紀纖纖坐在梳妝檯前,一邊通發一邊斜睨著已經猴急地鑽進被窩的魏昳。
想到四郎的小瘦猴子樣,魏昳嘆了口氣,捏著額頭道:“我知道,這事不怪你,今日父王就是看見五郎了,五郎養得那麼好,他便覺得是咱們虧待了四郎。沒事,再等等,等四郎長大了,方方面面都跟上來,父王也就放心了。”
紀纖纖哼了哼:“娘那邊呢?今天她訓我訓得好凶,人家才剛出月子呢。”
她眼波勾人,魏昳笑著哄道:“娘純粹是拿你撒氣,過兩日也就忘了,快上來吧,下面冷。”
紀纖纖這才扭著腰走了過來。
魏昳將人摟在懷裡,貪婪地吸了一口妻子身上的香,柳姨娘的聲音再好聽,外面的歌姬再美,終究都是上不了檯面的土花野花,不如紀纖纖的國色天香。

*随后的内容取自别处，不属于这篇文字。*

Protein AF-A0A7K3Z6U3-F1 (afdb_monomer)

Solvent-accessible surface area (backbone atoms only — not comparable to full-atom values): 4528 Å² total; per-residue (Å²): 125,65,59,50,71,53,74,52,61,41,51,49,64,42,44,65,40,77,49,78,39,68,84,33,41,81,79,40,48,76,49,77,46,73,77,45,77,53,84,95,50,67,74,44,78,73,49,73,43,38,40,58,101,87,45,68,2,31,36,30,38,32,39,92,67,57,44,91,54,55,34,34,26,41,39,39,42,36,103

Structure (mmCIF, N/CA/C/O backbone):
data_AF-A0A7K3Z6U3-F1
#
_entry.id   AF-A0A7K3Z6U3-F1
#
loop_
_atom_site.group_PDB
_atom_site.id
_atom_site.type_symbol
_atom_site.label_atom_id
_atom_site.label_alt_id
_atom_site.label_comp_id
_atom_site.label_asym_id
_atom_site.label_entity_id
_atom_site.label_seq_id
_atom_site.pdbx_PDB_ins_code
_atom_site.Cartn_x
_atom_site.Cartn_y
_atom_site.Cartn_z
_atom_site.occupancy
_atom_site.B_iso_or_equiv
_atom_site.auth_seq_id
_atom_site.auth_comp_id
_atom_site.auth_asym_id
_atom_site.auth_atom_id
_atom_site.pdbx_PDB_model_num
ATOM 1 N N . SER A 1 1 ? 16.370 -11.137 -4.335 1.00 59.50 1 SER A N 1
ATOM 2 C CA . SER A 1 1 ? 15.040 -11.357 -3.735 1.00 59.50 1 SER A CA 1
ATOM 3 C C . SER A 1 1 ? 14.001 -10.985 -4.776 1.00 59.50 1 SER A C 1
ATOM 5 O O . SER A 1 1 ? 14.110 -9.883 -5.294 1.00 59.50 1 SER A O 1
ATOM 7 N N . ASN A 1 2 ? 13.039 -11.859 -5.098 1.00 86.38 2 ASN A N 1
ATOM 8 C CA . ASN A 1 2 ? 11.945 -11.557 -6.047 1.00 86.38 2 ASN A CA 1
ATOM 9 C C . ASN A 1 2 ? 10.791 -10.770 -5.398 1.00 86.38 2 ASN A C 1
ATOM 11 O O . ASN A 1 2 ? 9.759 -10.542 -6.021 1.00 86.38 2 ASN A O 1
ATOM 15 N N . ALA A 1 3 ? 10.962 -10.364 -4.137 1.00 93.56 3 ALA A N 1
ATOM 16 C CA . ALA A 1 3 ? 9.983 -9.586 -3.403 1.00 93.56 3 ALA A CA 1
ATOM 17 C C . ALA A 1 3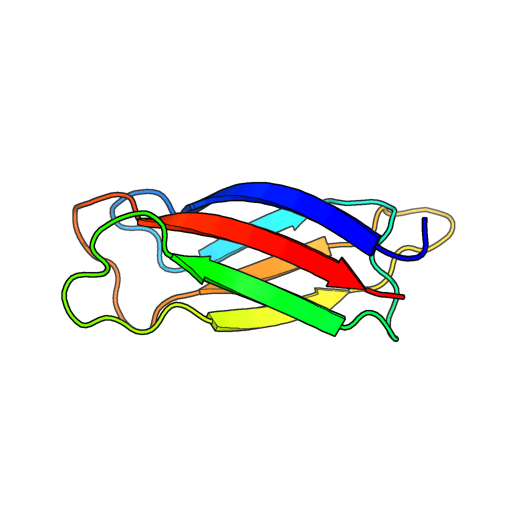 ? 10.629 -8.411 -2.660 1.00 93.56 3 ALA A C 1
ATOM 19 O O . ALA A 1 3 ? 11.748 -8.519 -2.144 1.00 93.56 3 ALA A O 1
ATOM 20 N N . THR A 1 4 ? 9.893 -7.305 -2.589 1.00 97.38 4 THR A N 1
ATOM 21 C CA . THR A 1 4 ? 10.199 -6.124 -1.769 1.00 97.38 4 THR A CA 1
ATOM 22 C C . THR A 1 4 ? 9.014 -5.858 -0.856 1.00 97.38 4 THR A C 1
ATOM 24 O O . THR A 1 4 ? 7.876 -5.919 -1.308 1.00 97.38 4 THR A O 1
ATOM 27 N N . ALA A 1 5 ? 9.257 -5.563 0.416 1.00 97.56 5 ALA A N 1
ATOM 28 C CA . ALA A 1 5 ? 8.201 -5.342 1.395 1.00 97.56 5 ALA A CA 1
ATOM 29 C C . ALA A 1 5 ? 8.452 -4.076 2.209 1.00 97.56 5 ALA A C 1
ATOM 31 O O . ALA A 1 5 ? 9.584 -3.595 2.289 1.00 97.56 5 ALA A O 1
ATOM 32 N N . GLY A 1 6 ? 7.401 -3.572 2.842 1.00 98.12 6 GLY A N 1
ATOM 33 C CA . GLY A 1 6 ? 7.496 -2.462 3.774 1.00 98.12 6 GLY A CA 1
ATOM 34 C C . GLY A 1 6 ? 6.179 -2.190 4.483 1.00 98.12 6 GLY A C 1
ATOM 35 O O . GLY A 1 6 ? 5.240 -2.982 4.424 1.00 98.12 6 GLY A O 1
ATOM 36 N N . THR A 1 7 ? 6.132 -1.054 5.164 1.00 98.56 7 THR A N 1
ATOM 37 C CA . THR A 1 7 ? 4.976 -0.581 5.925 1.00 98.56 7 THR A CA 1
ATOM 38 C C . THR A 1 7 ? 4.515 0.769 5.397 1.00 98.56 7 THR A C 1
ATOM 40 O O . THR A 1 7 ? 5.272 1.490 4.738 1.00 98.56 7 THR A O 1
ATOM 43 N N . ALA A 1 8 ? 3.253 1.104 5.637 1.00 98.56 8 ALA A N 1
ATOM 44 C CA . ALA A 1 8 ? 2.698 2.423 5.372 1.00 98.56 8 ALA A CA 1
ATOM 45 C C . ALA A 1 8 ? 1.452 2.665 6.232 1.00 98.56 8 ALA A C 1
ATOM 47 O O . ALA A 1 8 ? 0.908 1.744 6.841 1.00 98.56 8 ALA A O 1
ATOM 48 N N . ALA A 1 9 ? 0.990 3.914 6.257 1.00 98.56 9 ALA A N 1
ATOM 49 C CA . ALA A 1 9 ? -0.256 4.296 6.900 1.00 98.56 9 ALA A CA 1
ATOM 50 C C . ALA A 1 9 ? -1.096 5.140 5.943 1.00 98.56 9 ALA A C 1
ATOM 52 O O . ALA A 1 9 ? -0.647 6.198 5.501 1.00 98.56 9 ALA A O 1
ATOM 53 N N . LEU A 1 10 ? -2.316 4.692 5.637 1.00 98.56 10 LEU A N 1
ATOM 54 C CA . LEU A 1 10 ? -3.318 5.531 4.986 1.00 98.56 10 LEU A CA 1
ATOM 55 C C . LEU A 1 10 ? -3.758 6.588 6.012 1.00 98.56 10 LEU A C 1
ATOM 57 O O . LEU A 1 10 ? -4.317 6.201 7.042 1.00 98.56 10 LEU A O 1
ATOM 61 N N . PRO A 1 11 ? -3.493 7.889 5.791 1.00 98.38 11 PRO A N 1
ATOM 62 C CA . PRO A 1 11 ? -3.754 8.904 6.806 1.00 98.38 11 PRO A CA 1
ATOM 63 C C . PRO A 1 11 ? -5.243 9.042 7.132 1.00 98.38 11 PRO A C 1
ATOM 65 O O . PRO A 1 11 ? -6.108 8.770 6.296 1.00 98.38 11 PRO A O 1
ATOM 68 N N . ALA A 1 12 ? -5.541 9.529 8.337 1.00 98.06 12 ALA A N 1
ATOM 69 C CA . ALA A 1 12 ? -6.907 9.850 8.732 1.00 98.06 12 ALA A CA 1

魏昳見過那麼多美人,一個個比過去,也就三弟妹殷氏能略勝紀纖纖一分。
奇怪的是,殷氏嫁過來這麼久,以前怎麼不顯山不露水的,最近幾個月才叫他越看越驚豔了?
罷了,殷氏再美都是弟妹,他是沾不著了,不如專心吃自家的。
冬日天寒,大家都不愛出門,殷蕙也就安心地待在澄心堂翻賬本,看累了就逗逗衡哥兒。